▸ ABOUT THIS TASK
Using the data that follows, return exactly the lines from the one that contains "ATOM 210 O O" through the one that contains "ATOM 217 C CA", ends included.

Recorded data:
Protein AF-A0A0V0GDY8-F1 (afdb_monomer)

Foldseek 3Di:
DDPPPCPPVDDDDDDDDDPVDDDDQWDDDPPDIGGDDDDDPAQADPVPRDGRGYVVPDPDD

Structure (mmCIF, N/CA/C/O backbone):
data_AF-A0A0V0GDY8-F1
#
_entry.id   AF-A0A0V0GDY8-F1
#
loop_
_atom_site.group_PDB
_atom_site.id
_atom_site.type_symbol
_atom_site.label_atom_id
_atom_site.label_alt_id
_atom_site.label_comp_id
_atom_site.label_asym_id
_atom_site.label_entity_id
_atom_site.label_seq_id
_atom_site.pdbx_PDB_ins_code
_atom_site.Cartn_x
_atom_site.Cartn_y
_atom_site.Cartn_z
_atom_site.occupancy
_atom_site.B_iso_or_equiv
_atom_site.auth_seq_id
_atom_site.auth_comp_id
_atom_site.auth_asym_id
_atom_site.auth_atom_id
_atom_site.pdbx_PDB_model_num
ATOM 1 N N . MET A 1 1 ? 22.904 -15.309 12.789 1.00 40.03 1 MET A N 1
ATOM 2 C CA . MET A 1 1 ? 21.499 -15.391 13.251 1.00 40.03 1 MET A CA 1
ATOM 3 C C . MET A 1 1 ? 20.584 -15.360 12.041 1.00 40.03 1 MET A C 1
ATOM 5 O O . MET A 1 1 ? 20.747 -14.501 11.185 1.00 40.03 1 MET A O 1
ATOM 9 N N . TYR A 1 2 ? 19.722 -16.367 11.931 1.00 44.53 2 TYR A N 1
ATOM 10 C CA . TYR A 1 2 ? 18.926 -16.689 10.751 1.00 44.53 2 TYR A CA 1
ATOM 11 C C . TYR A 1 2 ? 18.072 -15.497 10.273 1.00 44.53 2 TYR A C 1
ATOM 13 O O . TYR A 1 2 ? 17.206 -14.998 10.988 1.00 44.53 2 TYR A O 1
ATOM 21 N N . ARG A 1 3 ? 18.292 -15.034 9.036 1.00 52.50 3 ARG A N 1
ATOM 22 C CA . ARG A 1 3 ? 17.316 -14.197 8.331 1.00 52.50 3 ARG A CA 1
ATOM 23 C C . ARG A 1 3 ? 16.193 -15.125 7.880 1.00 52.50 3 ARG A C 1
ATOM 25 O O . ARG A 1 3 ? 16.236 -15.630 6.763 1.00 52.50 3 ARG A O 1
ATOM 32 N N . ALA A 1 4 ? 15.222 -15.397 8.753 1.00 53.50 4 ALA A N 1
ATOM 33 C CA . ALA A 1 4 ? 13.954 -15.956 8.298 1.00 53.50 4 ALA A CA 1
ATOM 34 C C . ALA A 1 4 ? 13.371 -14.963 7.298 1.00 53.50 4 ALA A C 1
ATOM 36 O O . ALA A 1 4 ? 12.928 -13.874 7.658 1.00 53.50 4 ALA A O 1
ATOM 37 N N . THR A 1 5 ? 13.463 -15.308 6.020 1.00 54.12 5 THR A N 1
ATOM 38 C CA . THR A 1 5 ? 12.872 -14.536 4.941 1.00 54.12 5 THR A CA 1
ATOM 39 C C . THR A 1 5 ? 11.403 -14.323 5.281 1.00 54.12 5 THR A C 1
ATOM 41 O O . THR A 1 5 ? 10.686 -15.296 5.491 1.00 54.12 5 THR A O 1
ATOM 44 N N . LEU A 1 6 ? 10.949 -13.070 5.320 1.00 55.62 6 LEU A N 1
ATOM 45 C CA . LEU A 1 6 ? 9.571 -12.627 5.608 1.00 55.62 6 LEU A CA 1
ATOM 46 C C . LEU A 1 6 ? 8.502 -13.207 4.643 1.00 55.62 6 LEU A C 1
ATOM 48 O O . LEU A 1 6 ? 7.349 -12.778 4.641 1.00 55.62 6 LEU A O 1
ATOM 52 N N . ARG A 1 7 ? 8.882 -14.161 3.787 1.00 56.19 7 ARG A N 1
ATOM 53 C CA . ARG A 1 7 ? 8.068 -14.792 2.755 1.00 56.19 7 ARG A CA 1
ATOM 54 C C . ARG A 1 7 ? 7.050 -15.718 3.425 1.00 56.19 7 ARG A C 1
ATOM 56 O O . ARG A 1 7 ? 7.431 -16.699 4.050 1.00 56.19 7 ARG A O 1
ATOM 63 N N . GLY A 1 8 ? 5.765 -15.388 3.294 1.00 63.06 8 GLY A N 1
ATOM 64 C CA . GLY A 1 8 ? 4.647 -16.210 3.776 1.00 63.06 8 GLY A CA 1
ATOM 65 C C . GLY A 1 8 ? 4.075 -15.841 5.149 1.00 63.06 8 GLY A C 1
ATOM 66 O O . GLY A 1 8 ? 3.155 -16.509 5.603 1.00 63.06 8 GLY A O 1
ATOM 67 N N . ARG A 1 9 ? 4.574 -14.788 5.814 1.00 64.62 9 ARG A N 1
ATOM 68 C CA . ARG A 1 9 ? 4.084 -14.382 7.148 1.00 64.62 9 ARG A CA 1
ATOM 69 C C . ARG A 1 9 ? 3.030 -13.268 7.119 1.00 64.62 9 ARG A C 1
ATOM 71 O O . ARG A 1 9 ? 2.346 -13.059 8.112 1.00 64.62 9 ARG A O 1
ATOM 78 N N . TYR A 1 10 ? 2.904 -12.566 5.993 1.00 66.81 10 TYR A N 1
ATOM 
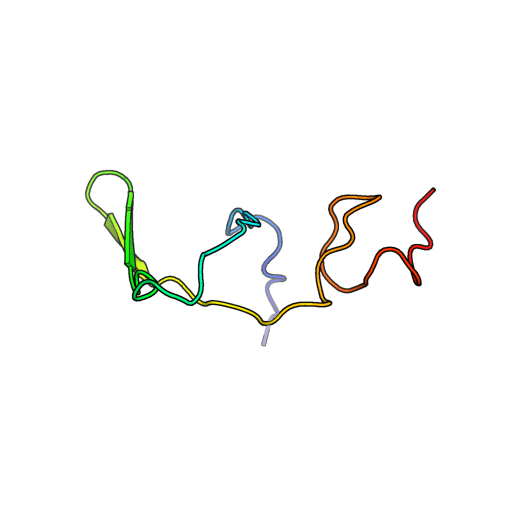79 C CA . TYR A 1 10 ? 1.991 -11.434 5.820 1.00 66.81 10 TYR A CA 1
ATOM 80 C C . TYR A 1 10 ? 1.445 -11.424 4.391 1.00 66.81 10 TYR A C 1
ATOM 82 O O . TYR A 1 10 ? 2.172 -11.761 3.452 1.00 66.81 10 TYR A O 1
ATOM 90 N N . ALA A 1 11 ? 0.196 -10.990 4.224 1.00 68.56 11 ALA A N 1
ATOM 91 C CA . ALA A 1 11 ? -0.319 -10.553 2.932 1.00 68.56 11 ALA A CA 1
ATOM 92 C C . ALA A 1 11 ? 0.084 -9.088 2.708 1.00 68.56 11 ALA A C 1
ATOM 94 O O . ALA A 1 11 ? 0.036 -8.284 3.639 1.00 68.56 11 ALA A O 1
ATOM 95 N N . ARG A 1 12 ? 0.490 -8.739 1.485 1.00 70.88 12 ARG A N 1
ATOM 96 C CA . ARG A 1 12 ? 0.693 -7.344 1.074 1.00 70.88 12 ARG A CA 1
ATOM 97 C C . ARG A 1 12 ? -0.472 -6.954 0.180 1.00 70.88 12 ARG A C 1
ATOM 99 O O . ARG A 1 12 ? -0.739 -7.652 -0.792 1.00 70.88 12 ARG A O 1
ATOM 106 N N . ILE A 1 13 ? -1.152 -5.871 0.525 1.00 69.62 13 ILE A N 1
ATOM 107 C CA . ILE A 1 13 ? -2.257 -5.316 -0.254 1.00 69.62 13 ILE A CA 1
ATOM 108 C C . ILE A 1 13 ? -1.819 -3.917 -0.671 1.00 69.62 13 ILE A C 1
ATOM 110 O O . ILE A 1 13 ? -1.361 -3.149 0.172 1.00 69.62 13 ILE A O 1
ATOM 114 N N . CYS A 1 14 ? -1.923 -3.606 -1.960 1.00 73.06 14 CYS A N 1
ATOM 115 C CA . CYS A 1 14 ? -1.788 -2.236 -2.429 1.00 73.06 14 CYS A CA 1
ATOM 116 C C . CYS A 1 14 ? -3.176 -1.624 -2.528 1.00 73.06 14 CYS A C 1
ATOM 118 O O . CYS A 1 14 ? -4.079 -2.225 -3.110 1.00 73.06 14 CYS A O 1
ATOM 120 N N . ILE A 1 15 ? -3.328 -0.456 -1.922 1.00 73.69 15 ILE A N 1
ATOM 121 C CA . ILE A 1 15 ? -4.534 0.348 -1.998 1.00 73.69 15 ILE A CA 1
ATOM 122 C C . ILE A 1 15 ? -4.122 1.763 -2.365 1.00 73.69 15 ILE A C 1
ATOM 124 O O . ILE A 1 15 ? -3.093 2.257 -1.904 1.00 73.69 15 ILE A O 1
ATOM 128 N N . GLU A 1 16 ? -4.938 2.403 -3.182 1.00 75.81 16 GLU A N 1
ATOM 129 C CA . GLU A 1 16 ? -4.867 3.840 -3.366 1.00 75.81 16 GLU A CA 1
ATOM 130 C C . GLU A 1 16 ? -5.552 4.500 -2.166 1.00 75.81 16 GLU A C 1
ATOM 132 O O . GLU A 1 16 ? -6.646 4.092 -1.762 1.00 75.81 16 GLU A O 1
ATOM 137 N N . VAL A 1 17 ? -4.889 5.476 -1.547 1.00 77.44 17 VAL A N 1
ATOM 138 C CA . VAL A 1 17 ? -5.433 6.199 -0.394 1.00 77.44 17 VAL A CA 1
ATOM 139 C C . VAL A 1 17 ? -5.448 7.682 -0.713 1.00 77.44 17 VAL A C 1
ATOM 141 O O . VAL A 1 17 ? -4.416 8.240 -1.078 1.00 77.44 17 VAL A O 1
ATOM 144 N N . SER A 1 18 ? -6.608 8.327 -0.550 1.00 78.75 18 SER A N 1
ATOM 145 C CA . SER A 1 18 ? -6.693 9.783 -0.680 1.00 78.75 18 SER A CA 1
ATOM 146 C C . SER A 1 18 ? -5.872 10.454 0.423 1.00 78.75 18 SER A C 1
ATOM 148 O O . SER A 1 18 ? -6.060 10.179 1.609 1.00 78.75 18 SER A O 1
ATOM 150 N N . VAL A 1 19 ? -4.980 11.360 0.020 1.00 75.44 19 VAL A N 1
ATOM 151 C CA . VAL A 1 19 ? -4.122 12.157 0.916 1.00 75.44 19 VAL A CA 1
ATOM 152 C C . VAL A 1 19 ? -4.920 13.257 1.632 1.00 75.44 19 VAL A C 1
ATOM 154 O O . VAL A 1 19 ? -4.470 13.823 2.624 1.00 75.44 19 VAL A O 1
ATOM 157 N N . GLU A 1 20 ? -6.132 13.547 1.160 1.00 82.19 20 GLU A N 1
ATOM 158 C CA . GLU A 1 20 ? -7.032 14.547 1.746 1.00 82.19 20 GLU A CA 1
ATOM 159 C C . GLU A 1 20 ? -7.627 14.062 3.075 1.00 82.19 20 GLU A C 1
ATOM 161 O O . GLU A 1 20 ? -8.082 14.862 3.893 1.00 82.19 20 GLU A O 1
ATOM 166 N N . GLN A 1 21 ? -7.623 12.745 3.304 1.00 78.00 21 GLN A N 1
ATOM 167 C CA . GLN A 1 21 ? -8.110 12.124 4.526 1.00 78.00 21 GLN A CA 1
ATOM 168 C C . GLN A 1 21 ? -6.962 11.556 5.359 1.00 78.00 21 GLN A C 1
ATOM 170 O O . GLN A 1 21 ? -5.974 11.029 4.854 1.00 78.00 21 GLN A O 1
ATOM 175 N N . LEU A 1 22 ? -7.126 11.618 6.681 1.00 80.81 22 LEU A N 1
ATOM 176 C CA . LEU A 1 22 ? -6.199 10.997 7.621 1.00 80.81 22 LEU A CA 1
ATOM 177 C C . LEU A 1 22 ? -6.112 9.487 7.367 1.00 80.81 22 LEU A C 1
ATOM 179 O O . LEU A 1 22 ? -7.079 8.743 7.563 1.00 80.81 22 LEU A O 1
ATOM 183 N N . VAL A 1 23 ? -4.918 9.042 6.986 1.00 83.44 23 VAL A N 1
ATOM 184 C CA . VAL A 1 23 ? -4.574 7.629 6.829 1.00 83.44 23 VAL A CA 1
ATOM 185 C C . VAL A 1 23 ? -4.789 6.877 8.141 1.00 83.44 23 VAL A C 1
ATOM 187 O O . VAL A 1 23 ? -4.361 7.301 9.217 1.00 83.44 23 VAL A O 1
ATOM 190 N N . LYS A 1 24 ? -5.460 5.725 8.065 1.00 86.44 24 LYS A N 1
ATOM 191 C CA . LYS A 1 24 ? -5.689 4.862 9.230 1.00 86.44 24 LYS A CA 1
ATOM 192 C C . LYS A 1 24 ? -4.356 4.300 9.714 1.00 86.44 24 LYS A C 1
ATOM 194 O O . LYS A 1 24 ? -3.608 3.742 8.929 1.00 86.44 24 LYS A O 1
ATOM 199 N N . THR A 1 25 ? -4.058 4.385 11.002 1.00 88.56 25 THR A N 1
ATOM 200 C CA . THR A 1 25 ? -2.795 3.854 11.553 1.00 88.56 25 THR A CA 1
ATOM 201 C C . THR A 1 25 ? -2.882 2.381 11.951 1.00 88.56 25 THR A C 1
ATOM 203 O O . THR A 1 25 ? -1.862 1.734 12.175 1.00 88.56 25 THR A O 1
ATOM 206 N N . HIS A 1 26 ? -4.096 1.833 12.030 1.00 90.06 26 HIS A N 1
ATOM 207 C CA . HIS A 1 26 ? -4.365 0.457 12.429 1.00 90.06 26 HIS A CA 1
ATOM 208 C C . HIS A 1 26 ? -5.639 -0.075 11.758 1.00 90.06 26 HIS A C 1
ATOM 210 O O . HIS A 1 26 ? -6.568 0.685 11.474 1.00 90.06 26 HIS A O 1
ATOM 216 N N . ILE A 1 27 ? -5.685 -1.388 11.531 1.00 87.56 27 ILE A N 1
ATOM 217 C CA . ILE A 1 27 ? -6.880 -2.130 11.109 1.00 87.56 27 ILE A CA 1
ATOM 218 C C . ILE A 1 27 ? -7.241 -3.190 12.137 1.00 87.56 27 ILE A C 1
ATOM 220 O O . ILE A 1 27 ? -6.380 -3.728 12.833 1.00 87.56 27 ILE A O 1
ATOM 224 N N . ARG A 1 28 ? -8.527 -3.531 12.193 1.00 90.94 28 ARG A N 1
ATOM 225 C CA . ARG A 1 28 ? -9.030 -4.609 13.037 1.00 90.94 28 ARG A CA 1
ATOM 226 C C . ARG A 1 28 ? -9.318 -5.844 12.186 1.00 90.94 28 ARG A C 1
ATOM 228 O O . ARG A 1 28 ? -10.131 -5.780 11.270 1.00 90.94 28 ARG A O 1
ATOM 235 N N . ILE A 1 29 ? -8.657 -6.958 12.492 1.00 87.88 29 ILE A N 1
ATOM 236 C CA . ILE A 1 29 ? -8.846 -8.260 11.839 1.00 87.88 29 ILE A CA 1
ATOM 237 C C . ILE A 1 29 ? -9.422 -9.211 12.891 1.00 87.88 29 ILE A C 1
ATOM 239 O O . ILE A 1 29 ? -8.703 -9.745 13.737 1.00 87.88 29 ILE A O 1
ATOM 243 N N . GLY A 1 30 ? -10.748 -9.361 12.892 1.00 89.44 30 GLY A N 1
ATOM 244 C CA . GLY A 1 30 ? -11.468 -10.061 13.958 1.00 89.44 30 GLY A CA 1
ATOM 245 C C 
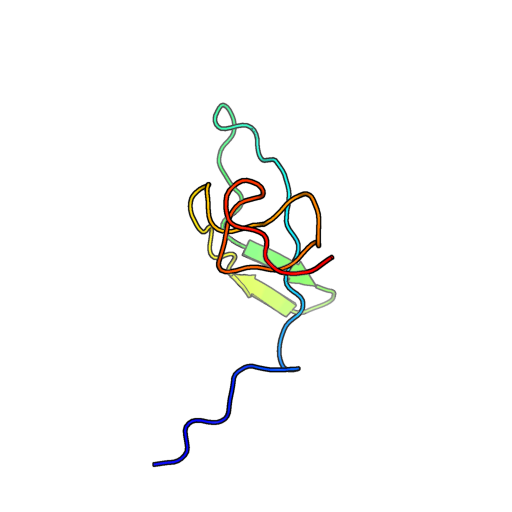. GLY A 1 30 ? -11.233 -9.402 15.323 1.00 89.44 30 GLY A C 1
ATOM 246 O O . GLY A 1 30 ? -11.641 -8.262 15.561 1.00 89.44 30 GLY A O 1
ATOM 247 N N . ASN A 1 31 ? -10.540 -10.113 16.213 1.00 92.50 31 ASN A N 1
ATOM 248 C CA . ASN A 1 31 ? -10.219 -9.636 17.564 1.00 92.50 31 ASN A CA 1
ATOM 249 C C . ASN A 1 31 ? -8.832 -8.983 17.669 1.00 92.50 31 ASN A C 1
ATOM 251 O O . ASN A 1 31 ? -8.459 -8.518 18.742 1.00 92.50 31 ASN A O 1
ATOM 255 N N . LEU A 1 32 ? -8.068 -8.944 16.575 1.00 88.50 32 LEU A N 1
ATOM 256 C CA . LEU A 1 32 ? -6.713 -8.402 16.544 1.00 88.50 32 LEU A CA 1
ATOM 257 C C . LEU A 1 32 ? -6.718 -6.974 15.999 1.00 88.50 32 LEU A C 1
ATOM 259 O O . LEU A 1 32 ? -7.400 -6.686 15.017 1.00 88.50 32 LEU A O 1
ATOM 263 N N . SER A 1 33 ? -5.922 -6.098 16.611 1.00 89.94 33 SER A N 1
ATOM 264 C CA . SER A 1 33 ? -5.581 -4.786 16.056 1.00 89.94 33 SER A CA 1
ATOM 265 C C . SER A 1 33 ? -4.170 -4.853 15.482 1.00 89.94 33 SER A C 1
ATOM 267 O O . SER A 1 33 ? -3.226 -5.189 16.197 1.00 89.94 33 SER A O 1
ATOM 269 N N . GLN A 1 34 ? -4.031 -4.573 14.191 1.00 88.06 34 GLN A N 1
ATOM 270 C CA . GLN A 1 34 ? -2.772 -4.628 13.458 1.00 88.06 34 GLN A CA 1
ATOM 271 C C . GLN A 1 34 ? -2.402 -3.220 12.995 1.00 88.06 34 GLN A C 1
ATOM 273 O O . GLN A 1 34 ? -3.192 -2.561 12.319 1.00 88.06 34 GLN A O 1
ATOM 278 N N . ASN A 1 35 ? -1.191 -2.770 13.324 1.00 85.81 35 ASN A N 1
ATOM 279 C CA . ASN A 1 35 ? -0.677 -1.490 12.838 1.00 85.81 35 ASN A CA 1
ATOM 280 C C . ASN A 1 35 ? -0.436 -1.543 11.323 1.00 85.81 35 ASN A C 1
ATOM 282 O O . ASN A 1 35 ? 0.078 -2.543 10.813 1.00 85.81 35 ASN A O 1
ATOM 286 N N . ILE A 1 36 ? -0.782 -0.459 10.627 1.00 83.56 36 ILE A N 1
ATOM 287 C CA . ILE A 1 36 ? -0.518 -0.276 9.197 1.00 83.56 36 ILE A CA 1
ATOM 288 C C . ILE A 1 36 ? 0.799 0.481 9.038 1.00 83.56 36 ILE A C 1
ATOM 290 O O . ILE A 1 36 ? 1.020 1.496 9.697 1.00 83.56 36 ILE A O 1
ATOM 294 N N 
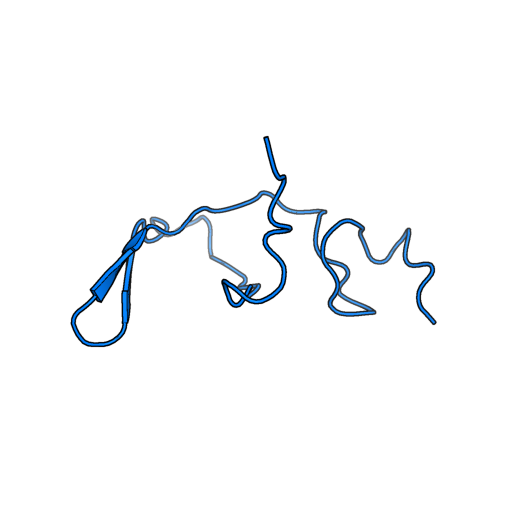. ILE A 1 37 ? 1.657 -0.001 8.141 1.00 80.44 37 ILE A N 1
ATOM 295 C CA . ILE A 1 37 ? 2.854 0.711 7.692 1.00 80.44 37 ILE A CA 1
ATOM 296 C C . ILE A 1 37 ? 2.604 1.111 6.241 1.00 80.44 37 ILE A C 1
ATOM 298 O O . ILE A 1 37 ? 2.388 0.242 5.398 1.00 80.44 37 ILE A O 1
ATOM 302 N N . TYR A 1 38 ? 2.608 2.412 5.968 1.00 77.38 38 TYR A N 1
ATOM 303 C CA . TYR A 1 38 ? 2.515 2.935 4.610 1.00 77.38 38 TYR A CA 1
ATOM 304 C C . TYR A 1 38 ? 3.918 3.026 4.019 1.00 77.38 38 TYR A C 1
ATOM 306 O O . TYR A 1 38 ? 4.811 3.617 4.625 1.00 77.38 38 TYR A O 1
ATOM 314 N N . GLU A 1 39 ? 4.106 2.438 2.843 1.00 74.31 39 GLU A N 1
ATOM 315 C CA . GLU A 1 39 ? 5.303 2.637 2.030 1.00 74.31 39 GLU A CA 1
ATOM 316 C C . GLU A 1 39 ? 4.964 3.618 0.898 1.00 74.31 39 GLU A C 1
ATOM 318 O O . GLU A 1 39 ? 3.829 3.646 0.421 1.00 74.31 39 GLU A O 1
ATOM 323 N N . GLY A 1 40 ? 5.925 4.464 0.517 1.00 70.25 40 GLY A N 1
ATOM 324 C CA . GLY A 1 40 ? 5.738 5.460 -0.540 1.00 70.25 40 GLY A CA 1
ATOM 325 C C . GLY A 1 40 ? 5.528 4.838 -1.924 1.00 70.25 40 GLY A C 1
ATOM 326 O O . GLY A 1 40 ? 5.767 3.647 -2.139 1.00 70.25 40 GLY A O 1
ATOM 327 N N . GLU A 1 41 ? 5.091 5.661 -2.876 1.00 70.69 41 GLU A N 1
ATOM 328 C CA . GLU A 1 41 ? 4.887 5.237 -4.262 1.00 70.69 41 GLU A CA 1
ATOM 329 C C . GLU A 1 41 ? 6.184 4.748 -4.932 1.00 70.69 41 GLU A C 1
ATOM 331 O O . GLU A 1 41 ? 7.298 5.012 -4.480 1.00 70.69 41 GLU A O 1
ATOM 336 N N . GLY A 1 42 ? 6.045 4.029 -6.049 1.00 75.81 42 GLY A N 1
ATOM 337 C CA . GLY A 1 42 ? 7.188 3.637 -6.882 1.00 75.81 42 GLY A CA 1
ATOM 338 C C . GLY A 1 42 ? 7.831 2.293 -6.530 1.00 75.81 42 GLY A C 1
ATOM 339 O O . GLY A 1 42 ? 8.873 1.946 -7.081 1.00 75.81 42 GLY A O 1
ATOM 340 N N . ILE A 1 43 ? 7.211 1.505 -5.653 1.00 80.19 43 ILE A N 1
ATOM 341 C CA . ILE A 1 43 ? 7.700 0.161 -5.312 1.00 80.19 43 ILE A CA 1
ATOM 342 C C . ILE A 1 43 ? 6.834 -0.967 -5.871 1.00 80.19 43 ILE A C 1
ATOM 344 O O . ILE A 1 43 ? 7.304 -2.099 -5.925 1.00 80.19 43 ILE A O 1
ATOM 348 N N . LEU A 1 44 ? 5.585 -0.703 -6.261 1.00 84.62 44 LEU A N 1
ATOM 349 C CA . LEU A 1 44 ? 4.704 -1.713 -6.843 1.00 84.62 44 LEU A CA 1
ATOM 350 C C . LEU A 1 44 ? 4.742 -1.642 -8.367 1.00 84.62 44 LEU A C 1
ATOM 352 O O . LEU A 1 44 ? 4.518 -0.590 -8.966 1.00 84.62 44 LEU A O 1
ATOM 356 N N . CYS A 1 45 ? 4.928 -2.796 -8.996 1.00 86.56 45 CYS A N 1
ATOM 357 C CA . CYS A 1 45 ? 4.739 -2.942 -10.423 1.00 86.56 45 CYS A CA 1
ATOM 358 C C . CYS A 1 45 ? 3.270 -3.243 -10.717 1.00 86.56 45 CYS A C 1
ATOM 360 O O . CYS A 1 45 ? 2.774 -4.318 -10.375 1.00 86.56 45 CYS A O 1
ATOM 362 N N . LEU A 1 46 ? 2.591 -2.314 -11.390 1.00 84.69 46 LEU A N 1
ATOM 363 C CA . LEU A 1 46 ? 1.190 -2.477 -11.790 1.00 84.69 46 LEU A CA 1
ATOM 364 C C . LEU A 1 46 ? 1.014 -3.473 -12.950 1.00 84.69 46 LEU A C 1
ATOM 366 O O . LEU A 1 46 ? -0.091 -3.949 -13.171 1.00 84.69 46 LEU A O 1
ATOM 370 N N . SER A 1 47 ? 2.094 -3.813 -13.664 1.00 86.62 47 SER A N 1
ATOM 371 C CA . SER A 1 47 ? 2.068 -4.826 -14.730 1.00 86.62 47 SER A CA 1
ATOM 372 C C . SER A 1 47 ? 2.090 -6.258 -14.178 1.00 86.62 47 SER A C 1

▸ REPLY TO THE TASK
ATOM 210 O O . HIS A 1 26 ? -6.568 0.685 11.474 1.00 90.06 26 HIS A O 1
ATOM 216 N N . ILE A 1 27 ? -5.685 -1.388 11.531 1.00 87.56 27 ILE A N 1
ATOM 217 C CA . ILE A 1 27 ? -6.880 -2.130 11.109 1.00 87.56 27 ILE A CA 1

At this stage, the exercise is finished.